Nahem Shoa: Black Presence – A Review

Nahem Shoa: Black Presence – A Review

What’s on my mind? This. After several delays I was today able to view Nahem Shoa’s ”Black Presence” exhibition at The Atkinson in Southport. This is monumentally fine art. Even the best reproductions didn’t prepare me for how powerful the canvases are ”face to face”. From three metres out the largest portraits are almost hyper-real. At two metres distance they are sculptural. Closer than one metre and they glow from within and sing a chorale about every chromatic value you ever associated with the word ”black”, then take you to school about all the ones you didn’t.
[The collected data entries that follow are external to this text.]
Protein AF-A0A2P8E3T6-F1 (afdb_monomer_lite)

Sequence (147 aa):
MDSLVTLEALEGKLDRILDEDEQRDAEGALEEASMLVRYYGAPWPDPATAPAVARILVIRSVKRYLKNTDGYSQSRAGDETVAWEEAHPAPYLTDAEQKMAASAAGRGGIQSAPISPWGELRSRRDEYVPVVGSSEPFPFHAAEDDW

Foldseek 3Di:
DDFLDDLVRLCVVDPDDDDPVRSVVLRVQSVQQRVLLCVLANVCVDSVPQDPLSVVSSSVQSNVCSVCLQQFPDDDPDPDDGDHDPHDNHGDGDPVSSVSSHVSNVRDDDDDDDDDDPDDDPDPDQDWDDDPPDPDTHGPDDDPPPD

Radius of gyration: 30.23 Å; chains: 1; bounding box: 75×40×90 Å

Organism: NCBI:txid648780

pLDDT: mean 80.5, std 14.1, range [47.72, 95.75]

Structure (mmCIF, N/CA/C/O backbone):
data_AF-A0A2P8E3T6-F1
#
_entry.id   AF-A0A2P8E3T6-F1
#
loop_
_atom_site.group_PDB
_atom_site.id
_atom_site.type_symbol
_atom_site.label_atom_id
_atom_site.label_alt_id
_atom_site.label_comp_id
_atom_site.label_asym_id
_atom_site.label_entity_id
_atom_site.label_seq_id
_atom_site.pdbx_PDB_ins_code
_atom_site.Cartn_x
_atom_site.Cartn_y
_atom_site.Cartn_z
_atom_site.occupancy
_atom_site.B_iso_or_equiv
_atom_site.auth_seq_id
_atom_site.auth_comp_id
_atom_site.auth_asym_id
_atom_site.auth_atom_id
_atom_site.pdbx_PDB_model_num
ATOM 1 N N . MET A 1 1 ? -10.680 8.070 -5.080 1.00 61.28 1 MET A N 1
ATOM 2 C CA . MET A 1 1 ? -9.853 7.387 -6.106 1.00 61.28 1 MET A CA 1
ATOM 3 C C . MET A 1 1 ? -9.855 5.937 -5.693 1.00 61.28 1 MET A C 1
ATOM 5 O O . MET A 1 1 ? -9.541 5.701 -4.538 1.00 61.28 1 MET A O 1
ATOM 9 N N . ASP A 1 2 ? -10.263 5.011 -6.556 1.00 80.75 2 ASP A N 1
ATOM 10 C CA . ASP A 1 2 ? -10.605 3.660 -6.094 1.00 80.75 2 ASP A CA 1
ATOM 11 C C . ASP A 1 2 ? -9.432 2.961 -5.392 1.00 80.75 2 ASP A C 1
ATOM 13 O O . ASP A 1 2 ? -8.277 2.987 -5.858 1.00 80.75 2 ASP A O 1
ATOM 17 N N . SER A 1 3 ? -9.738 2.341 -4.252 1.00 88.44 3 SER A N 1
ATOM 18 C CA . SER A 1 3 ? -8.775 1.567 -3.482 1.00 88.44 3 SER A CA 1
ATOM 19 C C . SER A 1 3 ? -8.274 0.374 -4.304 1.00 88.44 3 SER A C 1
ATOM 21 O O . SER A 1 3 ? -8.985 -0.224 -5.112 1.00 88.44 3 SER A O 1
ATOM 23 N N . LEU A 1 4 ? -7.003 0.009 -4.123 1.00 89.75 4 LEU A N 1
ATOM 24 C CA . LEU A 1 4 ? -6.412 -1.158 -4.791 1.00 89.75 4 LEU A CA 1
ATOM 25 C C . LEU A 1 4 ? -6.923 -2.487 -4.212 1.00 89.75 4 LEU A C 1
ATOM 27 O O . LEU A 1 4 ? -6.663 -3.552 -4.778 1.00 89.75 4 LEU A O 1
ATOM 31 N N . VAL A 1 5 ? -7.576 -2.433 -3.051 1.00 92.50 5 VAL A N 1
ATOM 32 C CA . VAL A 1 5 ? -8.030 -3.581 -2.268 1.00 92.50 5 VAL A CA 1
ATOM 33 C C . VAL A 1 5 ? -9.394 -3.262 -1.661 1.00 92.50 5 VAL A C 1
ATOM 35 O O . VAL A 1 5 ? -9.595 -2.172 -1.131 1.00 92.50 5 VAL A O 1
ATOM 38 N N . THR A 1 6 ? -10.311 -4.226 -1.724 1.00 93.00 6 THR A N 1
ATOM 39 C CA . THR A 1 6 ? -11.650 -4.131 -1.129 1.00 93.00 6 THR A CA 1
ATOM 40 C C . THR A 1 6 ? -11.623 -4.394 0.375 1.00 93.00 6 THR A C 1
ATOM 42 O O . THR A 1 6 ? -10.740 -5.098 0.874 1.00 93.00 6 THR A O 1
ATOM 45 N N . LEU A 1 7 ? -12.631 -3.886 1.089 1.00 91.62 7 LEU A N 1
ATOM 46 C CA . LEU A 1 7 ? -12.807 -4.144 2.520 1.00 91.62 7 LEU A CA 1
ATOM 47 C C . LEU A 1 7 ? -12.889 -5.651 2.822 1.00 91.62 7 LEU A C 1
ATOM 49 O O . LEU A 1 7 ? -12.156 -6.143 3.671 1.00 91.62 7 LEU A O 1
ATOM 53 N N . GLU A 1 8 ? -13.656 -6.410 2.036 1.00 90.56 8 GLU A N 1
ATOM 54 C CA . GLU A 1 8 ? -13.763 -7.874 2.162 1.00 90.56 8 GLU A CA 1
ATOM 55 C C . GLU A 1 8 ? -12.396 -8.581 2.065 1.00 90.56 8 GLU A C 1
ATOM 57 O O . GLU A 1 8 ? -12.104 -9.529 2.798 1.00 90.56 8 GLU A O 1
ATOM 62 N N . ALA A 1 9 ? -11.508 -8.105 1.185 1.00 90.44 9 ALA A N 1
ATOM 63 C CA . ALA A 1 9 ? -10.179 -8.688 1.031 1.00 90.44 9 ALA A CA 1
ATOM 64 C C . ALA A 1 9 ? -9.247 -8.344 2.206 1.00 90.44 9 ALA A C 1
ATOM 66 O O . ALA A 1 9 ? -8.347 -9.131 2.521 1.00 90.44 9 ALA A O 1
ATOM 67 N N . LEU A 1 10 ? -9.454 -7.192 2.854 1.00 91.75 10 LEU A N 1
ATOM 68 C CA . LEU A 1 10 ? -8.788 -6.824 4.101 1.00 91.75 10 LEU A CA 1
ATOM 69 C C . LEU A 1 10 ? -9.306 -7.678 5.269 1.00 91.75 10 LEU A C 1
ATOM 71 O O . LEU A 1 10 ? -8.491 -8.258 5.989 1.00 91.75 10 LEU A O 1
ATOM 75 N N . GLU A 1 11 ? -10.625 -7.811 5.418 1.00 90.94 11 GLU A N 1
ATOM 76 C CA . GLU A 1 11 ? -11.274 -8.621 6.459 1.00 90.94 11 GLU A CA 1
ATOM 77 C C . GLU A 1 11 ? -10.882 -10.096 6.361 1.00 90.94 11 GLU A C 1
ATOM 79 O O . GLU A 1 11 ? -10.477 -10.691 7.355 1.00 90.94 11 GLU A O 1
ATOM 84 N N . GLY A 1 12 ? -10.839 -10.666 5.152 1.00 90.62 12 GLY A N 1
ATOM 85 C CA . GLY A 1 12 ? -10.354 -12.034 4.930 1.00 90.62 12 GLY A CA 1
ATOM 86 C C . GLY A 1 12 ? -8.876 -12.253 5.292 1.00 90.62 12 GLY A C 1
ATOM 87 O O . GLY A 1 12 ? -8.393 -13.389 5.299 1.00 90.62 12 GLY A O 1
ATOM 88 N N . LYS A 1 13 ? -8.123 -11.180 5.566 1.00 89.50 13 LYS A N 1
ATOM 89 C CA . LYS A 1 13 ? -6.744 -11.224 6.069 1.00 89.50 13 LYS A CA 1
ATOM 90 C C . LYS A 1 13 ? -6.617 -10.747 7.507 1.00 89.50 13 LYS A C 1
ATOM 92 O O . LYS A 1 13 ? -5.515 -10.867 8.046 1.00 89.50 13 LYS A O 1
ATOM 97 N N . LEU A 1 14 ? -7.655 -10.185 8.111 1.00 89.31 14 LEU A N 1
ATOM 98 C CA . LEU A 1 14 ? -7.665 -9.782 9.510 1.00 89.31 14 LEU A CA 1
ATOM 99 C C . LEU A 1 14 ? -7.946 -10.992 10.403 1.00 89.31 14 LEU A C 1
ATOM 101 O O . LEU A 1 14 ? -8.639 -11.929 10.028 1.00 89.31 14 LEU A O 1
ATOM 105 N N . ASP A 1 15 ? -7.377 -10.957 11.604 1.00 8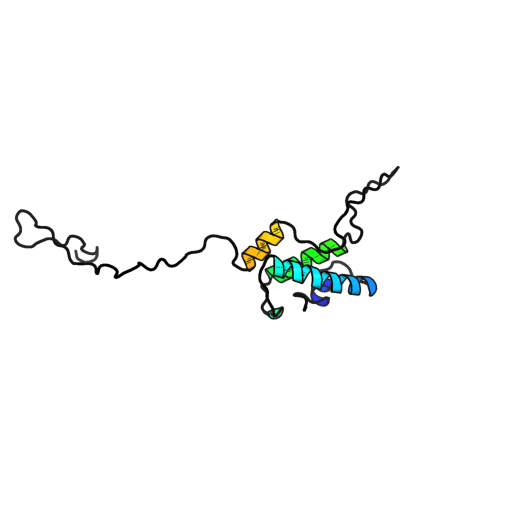4.69 15 ASP A N 1
ATOM 106 C CA . ASP A 1 15 ? -7.581 -11.994 12.622 1.00 84.69 15 ASP A CA 1
ATOM 107 C C . ASP A 1 15 ? -8.786 -11.660 13.533 1.00 84.69 15 ASP A C 1
ATOM 109 O O . ASP A 1 15 ? -9.022 -12.335 14.533 1.00 84.69 15 ASP A O 1
ATOM 113 N N . ARG A 1 16 ? -9.527 -10.588 13.210 1.00 83.69 16 ARG A N 1
ATOM 114 C CA . ARG A 1 16 ? -10.692 -10.072 13.941 1.00 83.69 16 ARG A CA 1
ATOM 115 C C . ARG A 1 16 ? -11.759 -9.569 12.969 1.00 83.69 16 ARG A C 1
ATOM 117 O O . ARG A 1 16 ? -11.433 -9.219 11.837 1.00 83.69 16 ARG A O 1
ATOM 124 N N . ILE A 1 17 ? -12.998 -9.507 13.445 1.00 88.12 17 ILE A N 1
ATOM 125 C CA . ILE A 1 17 ? -14.124 -8.878 12.745 1.00 88.12 17 ILE A CA 1
ATOM 126 C C . ILE A 1 17 ? -14.129 -7.396 13.124 1.00 88.12 17 ILE A C 1
ATOM 128 O O . ILE A 1 17 ? -13.926 -7.091 14.299 1.00 88.12 17 ILE A O 1
ATOM 132 N N . LEU A 1 18 ? -14.311 -6.520 12.137 1.00 88.56 18 LEU A N 1
ATOM 133 C CA . LEU A 1 18 ? -14.436 -5.080 12.349 1.00 88.56 18 LEU A CA 1
ATOM 134 C C . LEU A 1 18 ? -15.895 -4.725 12.648 1.00 88.56 18 LEU A C 1
ATOM 136 O O . LEU A 1 18 ? -16.805 -5.319 12.065 1.00 88.56 18 LEU A O 1
ATOM 140 N N . ASP A 1 19 ? -16.116 -3.782 13.559 1.00 91.19 19 ASP A N 1
ATOM 141 C CA . ASP A 1 19 ? -17.436 -3.167 13.737 1.00 91.19 19 ASP A CA 1
ATOM 142 C C . ASP A 1 19 ? -17.722 -2.088 12.670 1.00 91.19 19 ASP A C 1
ATOM 144 O O . ASP A 1 19 ? -16.879 -1.800 11.823 1.00 91.19 19 ASP A O 1
ATOM 148 N N . GLU A 1 20 ? -18.932 -1.517 12.657 1.00 90.06 20 GLU A N 1
ATOM 149 C CA . GLU A 1 20 ? -19.343 -0.545 11.626 1.00 90.06 20 GLU A CA 1
ATOM 150 C C . GLU A 1 20 ? -18.475 0.727 11.610 1.00 90.06 20 GLU A C 1
ATOM 152 O O . GLU A 1 20 ? -18.218 1.283 10.538 1.00 90.06 20 GLU A O 1
ATOM 157 N N . ASP A 1 21 ? -18.008 1.181 12.774 1.00 86.75 21 ASP A N 1
ATOM 158 C CA . ASP A 1 21 ? -17.158 2.368 12.875 1.00 86.75 21 ASP A CA 1
ATOM 159 C C . ASP A 1 21 ? -15.730 2.034 12.412 1.00 86.75 21 ASP A C 1
ATOM 161 O O . ASP A 1 21 ? -15.158 2.746 11.584 1.00 86.75 21 ASP A O 1
ATOM 165 N N . GLU A 1 22 ? -15.191 0.886 12.832 1.00 88.38 22 GLU A N 1
ATOM 166 C CA . GLU A 1 22 ? -13.900 0.374 12.369 1.00 88.38 22 GLU A CA 1
ATOM 167 C C . GLU A 1 22 ? -13.886 0.089 10.859 1.00 88.38 22 GLU A C 1
ATOM 169 O O . GLU A 1 22 ? -12.854 0.269 10.209 1.00 88.38 22 GLU A O 1
ATOM 174 N N . GLN A 1 23 ? -15.005 -0.357 10.279 1.00 91.94 23 GLN A N 1
ATOM 175 C CA . GLN A 1 23 ? -15.139 -0.556 8.835 1.00 91.94 23 GLN A CA 1
ATOM 176 C C . GLN A 1 23 ? -15.042 0.772 8.082 1.00 91.94 23 GLN A C 1
ATOM 178 O O . GLN A 1 23 ? -14.305 0.855 7.098 1.00 91.94 23 GLN A O 1
ATOM 183 N N . ARG A 1 24 ? -15.717 1.823 8.567 1.00 89.69 24 ARG A N 1
ATOM 184 C CA . ARG A 1 24 ? -15.624 3.171 7.984 1.00 89.69 24 ARG A CA 1
ATOM 185 C C . ARG A 1 24 ? -14.189 3.701 8.034 1.00 89.69 24 ARG A C 1
ATOM 187 O O . ARG A 1 24 ? -13.698 4.235 7.037 1.00 89.69 24 ARG A O 1
ATOM 194 N N . ASP A 1 25 ? -13.505 3.523 9.159 1.00 88.75 25 ASP A N 1
ATOM 195 C CA . ASP A 1 25 ? -12.110 3.945 9.304 1.00 88.75 25 ASP A CA 1
ATOM 196 C C . ASP A 1 25 ? -11.173 3.124 8.402 1.00 88.75 25 ASP A C 1
ATOM 198 O O . ASP A 1 25 ? -10.262 3.664 7.764 1.00 88.75 25 ASP A O 1
ATOM 202 N N . ALA A 1 26 ? -11.417 1.816 8.281 1.00 91.75 26 ALA A N 1
ATOM 203 C CA . ALA A 1 26 ? -10.658 0.935 7.403 1.00 91.75 26 ALA A CA 1
ATOM 204 C C . ALA A 1 26 ? -10.822 1.297 5.919 1.00 91.75 26 ALA A C 1
ATOM 206 O O . ALA A 1 26 ? -9.846 1.215 5.172 1.00 91.75 26 ALA A O 1
ATOM 207 N N . GLU A 1 27 ? -12.012 1.716 5.482 1.00 93.06 27 GLU A N 1
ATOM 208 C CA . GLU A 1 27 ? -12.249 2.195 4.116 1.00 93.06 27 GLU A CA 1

The crucial political point is that we don’t see black skin in ‘proper art gallery’ contexts – unless it is a servant, hovering like the Cheshire Cat behind Olympia – but this exhibition goes way beyond the orbit of themes established by
Ellison’s ”Invisible Man”. It is joyful and powerful and nuanced, and if this doesn’t make you think and feel something new about the phrase ‘persons of colour’, nothing ever will. Truly outstanding painting.
Review was written by The Rev. Dr Mark Price. PhD (BIHE), PhD (MMU), Ba (Hons).

Nahem Shoa: Black Presence is open until 23 November. Mon – Sat, 10am – 4pm.